Mr DiRienzo said the emergency department at Manning Hospital “historically relied on locum doctors, rotating medical staff who were still in training, or doctors with a general medical focus.”
“The emergency department now has five full-time equivalent senior medical officers providing emergency medical coverage. The current model is made up of a staff specialist Director of Emergency Medicine, Dr Mustafa Majeed Omar and senior GP visiting medical officers. We have also increased nursing staff levels in the past year as activity has increased.
“Alongside the investment in the emergency department, we have focused on recruiting senior medical officers to provide leadership and supervision to locum and junior doctors. As well as Dr Omar in the emergency department, the recent employment of Dr Rob Hislop, Director of the Intensive Care Unit, and Dr Nigel Roberts, Director of Obstetrics and Gynaecology has brought senior leadership and stability to the medical services.
“We’ve also welcomed Dr Charles Estibiero as a staff specialist psychiatrist working with the Manning Mental Health Services and Dr Stefan Lang as a staff specialist anaesthetist.”
Mr DiRienzo said the appointment of permanent specialists to the medical workforce allows for the introduction of new clinics and procedures to Manning Hospital, enabling people to access health services close to home.
The Hunter New England Health District is the largest in NSW, spans 25 local government areas and serves more than 920,000, according to its website.
Listing district priorities is a function of the annual strategic asset plan and Mr DiRienzo says “our number one priority is the John Hunter campus.”
“In terms of the Manning Hospital redevelopment to date, that’s been there in our top 10 or so priorities,” he said.
“The reason why John Hunter is the number one priority is that without the campus being upgraded it won’t be able to deliver the role it plays to all of northern NSW and to this community.”
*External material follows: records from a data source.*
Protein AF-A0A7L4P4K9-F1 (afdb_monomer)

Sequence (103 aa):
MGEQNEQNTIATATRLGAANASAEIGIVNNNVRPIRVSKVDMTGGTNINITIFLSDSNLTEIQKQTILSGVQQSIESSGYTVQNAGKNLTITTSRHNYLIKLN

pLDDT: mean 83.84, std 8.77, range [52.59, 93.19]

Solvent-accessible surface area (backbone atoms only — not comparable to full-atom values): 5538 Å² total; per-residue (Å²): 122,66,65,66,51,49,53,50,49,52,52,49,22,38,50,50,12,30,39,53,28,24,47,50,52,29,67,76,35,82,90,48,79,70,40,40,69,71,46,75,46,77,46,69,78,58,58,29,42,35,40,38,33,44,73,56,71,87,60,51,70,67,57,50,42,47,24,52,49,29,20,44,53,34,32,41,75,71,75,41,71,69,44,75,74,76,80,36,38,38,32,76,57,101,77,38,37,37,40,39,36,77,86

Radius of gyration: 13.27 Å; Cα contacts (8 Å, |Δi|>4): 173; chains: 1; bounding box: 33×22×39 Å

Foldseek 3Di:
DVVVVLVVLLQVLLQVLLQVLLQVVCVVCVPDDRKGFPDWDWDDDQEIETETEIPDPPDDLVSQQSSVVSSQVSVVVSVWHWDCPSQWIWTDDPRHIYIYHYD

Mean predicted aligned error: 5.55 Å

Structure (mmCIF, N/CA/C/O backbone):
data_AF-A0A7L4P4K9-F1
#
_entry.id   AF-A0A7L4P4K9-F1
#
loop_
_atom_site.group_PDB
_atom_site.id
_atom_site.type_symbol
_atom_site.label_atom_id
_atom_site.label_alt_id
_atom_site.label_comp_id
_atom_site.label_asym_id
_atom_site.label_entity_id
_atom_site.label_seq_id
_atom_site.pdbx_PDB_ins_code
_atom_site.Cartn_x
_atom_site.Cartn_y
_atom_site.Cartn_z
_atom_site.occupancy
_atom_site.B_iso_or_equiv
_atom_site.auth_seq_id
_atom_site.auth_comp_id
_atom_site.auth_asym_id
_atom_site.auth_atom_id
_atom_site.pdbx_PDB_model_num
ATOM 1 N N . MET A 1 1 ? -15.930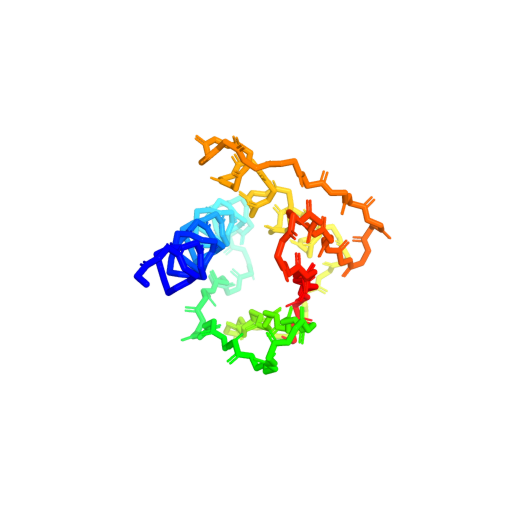 -5.999 16.047 1.00 52.59 1 MET A N 1
ATOM 2 C CA . MET A 1 1 ? -16.327 -6.184 14.626 1.00 52.59 1 MET A CA 1
ATOM 3 C C . MET A 1 1 ? -15.757 -5.124 13.675 1.00 52.59 1 MET A C 1
ATOM 5 O O . MET A 1 1 ? -15.545 -5.453 12.520 1.00 52.59 1 MET A O 1
ATOM 9 N N . GLY A 1 2 ? -15.455 -3.888 14.108 1.00 65.94 2 GLY A N 1
ATOM 10 C CA . GLY A 1 2 ? -14.892 -2.867 13.202 1.00 65.94 2 GLY A CA 1
ATOM 11 C C . GLY A 1 2 ? -13.384 -2.976 12.921 1.00 65.94 2 GLY A C 1
ATOM 12 O O . GLY A 1 2 ? -12.942 -2.570 11.857 1.00 65.94 2 GLY A O 1
ATOM 13 N N . GLU A 1 3 ? -12.594 -3.532 13.842 1.00 69.75 3 GLU A N 1
ATOM 14 C CA . GLU A 1 3 ? -11.124 -3.615 13.719 1.00 69.75 3 GLU A CA 1
ATOM 15 C C . GLU A 1 3 ? -10.682 -4.612 12.645 1.00 69.75 3 GLU A C 1
ATOM 17 O O . GLU A 1 3 ? -9.861 -4.296 11.794 1.00 69.75 3 GLU A O 1
ATOM 22 N N . GLN A 1 4 ? -11.297 -5.795 12.626 1.00 75.88 4 GLN A N 1
ATOM 23 C CA . GLN A 1 4 ? -11.033 -6.815 11.609 1.00 75.88 4 GLN A CA 1
ATOM 24 C C . GLN A 1 4 ? -11.439 -6.348 10.206 1.00 75.88 4 GLN A C 1
ATOM 26 O O . GLN A 1 4 ? -10.778 -6.686 9.229 1.00 75.88 4 GLN A O 1
ATOM 31 N N . ASN A 1 5 ? -12.500 -5.541 10.105 1.00 83.62 5 ASN A N 1
ATOM 32 C CA . ASN A 1 5 ? -12.933 -4.972 8.834 1.00 83.62 5 ASN A CA 1
ATOM 33 C C . ASN A 1 5 ? -11.944 -3.916 8.316 1.00 83.62 5 ASN A C 1
ATOM 35 O O . ASN A 1 5 ? -11.621 -3.909 7.131 1.00 83.62 5 ASN A O 1
ATOM 39 N N . GLU A 1 6 ? -11.421 -3.061 9.200 1.00 85.06 6 GLU A N 1
ATOM 40 C CA . GLU A 1 6 ? -10.382 -2.076 8.869 1.00 85.06 6 GLU A CA 1
ATOM 41 C C . GLU A 1 6 ? -9.100 -2.763 8.382 1.00 85.06 6 GLU A C 1
ATOM 43 O O . GLU A 1 6 ? -8.622 -2.476 7.284 1.00 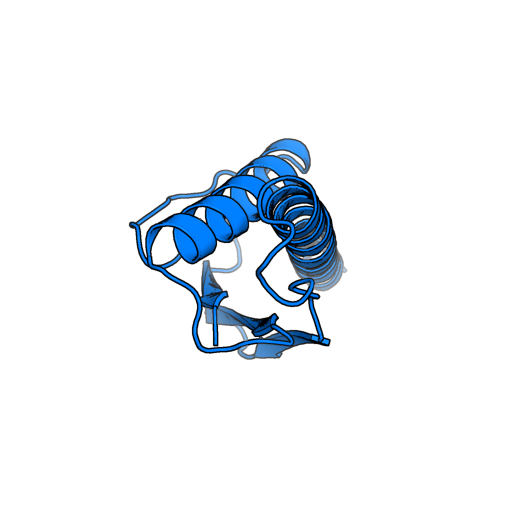85.06 6 GLU A O 1
ATOM 48 N N . GLN A 1 7 ? -8.598 -3.734 9.149 1.00 87.31 7 GLN A N 1
ATOM 49 C CA . GLN A 1 7 ? -7.406 -4.505 8.792 1.00 87.31 7 GLN A CA 1
ATOM 50 C C . GLN A 1 7 ? -7.581 -5.214 7.446 1.00 87.31 7 GLN A C 1
ATOM 52 O O . GLN A 1 7 ? -6.703 -5.144 6.586 1.00 87.31 7 GLN A O 1
ATOM 57 N N . ASN A 1 8 ? -8.733 -5.851 7.221 1.00 88.00 8 ASN A N 1
ATOM 58 C CA . ASN A 1 8 ? -9.008 -6.542 5.965 1.00 88.00 8 ASN A CA 1
ATOM 59 C C . ASN A 1 8 ? -9.120 -5.572 4.778 1.00 88.00 8 ASN A C 1
ATOM 61 O O . ASN A 1 8 ? -8.630 -5.875 3.689 1.00 88.00 8 ASN A O 1
ATOM 65 N N . THR A 1 9 ? -9.709 -4.391 4.988 1.00 89.81 9 THR A N 1
ATOM 66 C CA . THR A 1 9 ? -9.814 -3.348 3.956 1.00 89.81 9 THR A CA 1
ATOM 67 C C . THR A 1 9 ? -8.429 -2.847 3.558 1.00 89.81 9 THR A C 1
ATOM 69 O O . THR A 1 9 ? -8.087 -2.872 2.376 1.00 89.81 9 THR A O 1
ATOM 72 N N . ILE A 1 10 ? -7.585 -2.489 4.532 1.00 89.44 10 ILE A N 1
ATOM 73 C CA . ILE A 1 10 ? -6.222 -2.003 4.272 1.00 89.44 10 ILE A CA 1
ATOM 74 C C . ILE A 1 10 ? -5.362 -3.104 3.639 1.00 89.44 10 ILE A C 1
ATOM 76 O O . ILE A 1 10 ? -4.639 -2.834 2.681 1.00 89.44 10 ILE A O 1
ATOM 80 N N . ALA A 1 11 ? -5.459 -4.353 4.108 1.00 88.50 11 ALA A N 1
ATOM 81 C CA . ALA A 1 11 ? -4.740 -5.483 3.516 1.00 88.50 11 ALA A CA 1
ATOM 82 C C . ALA A 1 11 ? -5.151 -5.729 2.056 1.00 88.50 11 ALA A C 1
ATOM 84 O O . ALA A 1 11 ? -4.295 -5.963 1.197 1.00 88.50 11 ALA A O 1
ATOM 85 N N . THR A 1 12 ? -6.452 -5.656 1.767 1.00 90.19 12 THR A N 1
ATOM 86 C CA . THR A 1 12 ? -7.001 -5.848 0.419 1.00 90.19 12 THR A CA 1
ATOM 87 C C . THR A 1 12 ? -6.566 -4.724 -0.512 1.00 90.19 12 THR A C 1
ATOM 89 O O . THR A 1 12 ? -6.043 -5.005 -1.590 1.00 90.19 12 THR A O 1
ATOM 92 N N . ALA A 1 13 ? -6.695 -3.469 -0.077 1.00 91.88 13 ALA A N 1
ATOM 93 C CA . ALA A 1 13 ? -6.236 -2.304 -0.826 1.00 91.88 13 ALA A CA 1
ATOM 94 C C . ALA A 1 13 ? -4.721 -2.352 -1.072 1.00 91.88 13 ALA A C 1
ATOM 96 O O . ALA A 1 13 ? -4.262 -2.128 -2.188 1.00 91.88 13 ALA A O 1
ATOM 97 N N . THR A 1 14 ? -3.938 -2.749 -0.066 1.00 91.31 14 THR A N 1
ATOM 98 C CA . THR A 1 14 ? -2.488 -2.916 -0.214 1.00 91.31 14 THR A CA 1
ATOM 99 C C . THR A 1 14 ? -2.154 -3.966 -1.269 1.00 91.31 14 THR A C 1
ATOM 101 O O . THR A 1 14 ? -1.317 -3.736 -2.140 1.00 91.31 14 THR A O 1
ATOM 104 N N . ARG A 1 15 ? -2.821 -5.125 -1.224 1.00 90.62 15 ARG A N 1
ATOM 105 C CA . ARG A 1 15 ? -2.600 -6.201 -2.195 1.00 90.62 15 ARG A CA 1
ATOM 106 C C . ARG A 1 15 ? -2.990 -5.773 -3.608 1.00 90.62 15 ARG A C 1
ATOM 108 O O . ARG A 1 15 ? -2.235 -6.049 -4.535 1.00 90.62 15 ARG A O 1
ATOM 115 N N . LEU A 1 16 ? -4.134 -5.109 -3.765 1.00 91.06 16 LEU A N 1
ATOM 116 C CA . LEU A 1 16 ? -4.631 -4.645 -5.058 1.00 91.06 16 LEU A CA 1
ATOM 117 C C . LEU A 1 16 ? -3.717 -3.572 -5.659 1.00 91.06 16 LEU A C 1
ATOM 119 O O . LEU A 1 16 ? -3.280 -3.716 -6.798 1.00 91.06 16 LEU A O 1
ATOM 123 N N . GLY A 1 17 ? -3.373 -2.542 -4.883 1.00 90.44 17 GLY A N 1
ATOM 124 C CA . GLY A 1 17 ? -2.482 -1.472 -5.327 1.00 90.44 17 GLY A CA 1
ATOM 125 C C . GLY A 1 17 ? -1.096 -1.987 -5.713 1.00 90.44 17 GLY A C 1
ATOM 126 O O . GLY A 1 17 ? -0.583 -1.641 -6.776 1.00 90.44 17 GLY A O 1
ATOM 127 N N . ALA A 1 18 ? -0.523 -2.893 -4.915 1.00 89.56 18 ALA A N 1
ATOM 128 C CA . ALA A 1 18 ? 0.759 -3.513 -5.241 1.00 89.56 18 ALA A CA 1
ATOM 129 C C . ALA A 1 18 ? 0.680 -4.410 -6.486 1.00 89.56 18 ALA A C 1
ATOM 131 O O . ALA A 1 18 ? 1.597 -4.404 -7.307 1.00 89.56 18 ALA A O 1
ATOM 132 N N . ALA A 1 19 ? -0.402 -5.178 -6.653 1.00 88.94 19 ALA A N 1
ATOM 133 C CA . ALA A 1 19 ? -0.596 -6.032 -7.824 1.00 88.94 19 ALA A CA 1
ATOM 134 C C . ALA A 1 19 ? -0.734 -5.204 -9.109 1.00 88.94 19 ALA A C 1
ATOM 136 O O . ALA A 1 19 ? -0.063 -5.499 -10.095 1.00 88.94 19 ALA A O 1
ATOM 137 N N . ASN A 1 20 ? -1.527 -4.132 -9.077 1.00 88.19 20 ASN A N 1
ATOM 138 C CA . ASN A 1 20 ? -1.717 -3.248 -10.225 1.00 88.19 20 ASN A CA 1
ATOM 139 C C . ASN A 1 20 ? -0.417 -2.524 -10.602 1.00 88.19 20 ASN A C 1
ATOM 141 O O . ASN A 1 20 ? -0.017 -2.550 -11.763 1.00 88.19 20 ASN A O 1
ATOM 145 N N . ALA A 1 21 ? 0.290 -1.953 -9.622 1.00 88.19 21 ALA A N 1
ATOM 146 C CA . ALA A 1 21 ? 1.551 -1.261 -9.881 1.00 88.19 21 ALA A CA 1
ATOM 147 C C . ALA A 1 21 ? 2.663 -2.208 -10.355 1.00 88.19 21 ALA A C 1
ATOM 149 O O . ALA A 1 21 ? 3.427 -1.876 -11.257 1.00 88.19 21 ALA A O 1
ATOM 150 N N . SER A 1 22 ? 2.754 -3.413 -9.782 1.00 85.38 22 SER A N 1
ATOM 151 C CA . SER A 1 22 ? 3.732 -4.410 -10.238 1.00 85.38 22 SER A CA 1
ATOM 152 C C . SER A 1 22 ? 3.448 -4.899 -11.663 1.00 85.38 22 SER A C 1
ATOM 154 O O . SER A 1 22 ? 4.387 -5.065 -12.445 1.00 85.38 22 SER A O 1
ATOM 156 N N . ALA A 1 23 ? 2.171 -5.040 -12.037 1.00 83.38 23 ALA A N 1
ATOM 157 C CA . ALA A 1 23 ? 1.769 -5.336 -13.408 1.00 83.38 23 ALA A CA 1
ATOM 158 C C . ALA A 1 23 ? 2.141 -4.201 -14.377 1.00 83.38 23 ALA A C 1
ATOM 160 O O . ALA A 1 23 ? 2.689 -4.477 -15.444 1.00 83.38 23 ALA A O 1
ATOM 161 N N . GLU A 1 24 ? 1.918 -2.940 -13.995 1.00 81.25 24 GLU A N 1
ATOM 162 C CA . GLU A 1 24 ? 2.290 -1.770 -14.803 1.00 81.25 24 GLU A CA 1
ATOM 163 C C . GLU A 1 24 ? 3.802 -1.724 -15.079 1.00 81.25 24 GLU A C 1
ATOM 165 O O . GLU A 1 24 ? 4.221 -1.577 -16.228 1.00 81.25 24 GLU A O 1
ATOM 170 N N . ILE A 1 25 ? 4.638 -1.967 -14.063 1.00 78.50 25 ILE A N 1
ATOM 171 C CA . ILE A 1 25 ? 6.101 -2.036 -14.235 1.00 78.50 25 ILE A CA 1
ATOM 172 C C . ILE A 1 25 ? 6.496 -3.156 -15.207 1.00 78.50 25 ILE A C 1
ATOM 174 O O . ILE A 1 25 ? 7.385 -2.964 -16.040 1.00 78.50 25 ILE A O 1
ATOM 178 N N . GLY A 1 26 ? 5.846 -4.321 -15.108 1.00 69.88 26 GLY A N 1
ATOM 179 C CA . GLY A 1 26 ? 6.096 -5.456 -15.997 1.00 69.88 26 GLY A CA 1
ATOM 180 C C . GLY A 1 26 ? 5.745 -5.175 -17.462 1.00 69.88 26 GLY A C 1
ATOM 181 O O . GLY A 1 26 ? 6.394 -5.719 -18.349 1.00 69.88 26 GLY A O 1
ATOM 182 N N . ILE A 1 27 ? 4.763 -4.306 -17.721 1.00 66.69 27 ILE A N 1
ATOM 183 C CA . ILE A 1 27 ? 4.398 -3.869 -19.078 1.00 66.69 27 ILE A CA 1
ATOM 184 C C . ILE A 1 27 ? 5.436 -2.883 -19.629 1.00 66.69 27 ILE A C 1
ATOM 186 O O . ILE A 1 27 ? 5.823 -2.975 -20.792 1.00 66.69 27 ILE A O 1
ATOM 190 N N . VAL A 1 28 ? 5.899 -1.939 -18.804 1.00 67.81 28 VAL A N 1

The continuing focus on the expired clinical services plan by the MGLCHAG is founded in the historical significance of a current clinical services plan as a driver of government funding decisions. In 2011 former chairman of the medical staff council for Manning Hospital, Dr Murray Hyde-Page spoke of a “developing crisis” as “Manning Hospital and other health services in the Greater Taree, Great Lakes and Gloucester shires have missed out on their fair share of government funding.”
It was an expired clinical services plan that was cited as the reason, with the previous plan completed in 1992. Consequently in December 2011, at a meeting which included Mr DiRienzo, representatives from the office of former Member for Lyne, Rob Oakeshott and Member for Myall Lakes, Stephen Bromhead, it was agreed a new clinical services plan needed to be developed. Two years later, HNELHD completed the Lower Mid North Coast Clinical Services Plan 2013-2017 and the Manning Rural Referral Hospital Master Development Plan.
MGLCHAG intends to “engage with both sides of politics leading into the next State election for a firm funding commitment to the (hospital) redevelopment plan” and seeks details from Mr DiRienzo about the district’s “plans, scoping, priorities and costs”.
Mr DiRienzo describes his relationship with the group as “challenging”.
“To be honest that group is looking for a chief executive to give them leverage around whatever they’re doing and that’s not my job. I am not political, so I can’t join in on political discussions.
“My job as a senior public servant is to be apolitical and put evidence on the table, and what I’ve done in attending those (group) meetings is to put the evidence on the table.
“I’ve offered to talk to them more often, but I’ve got to say it’s challenging.”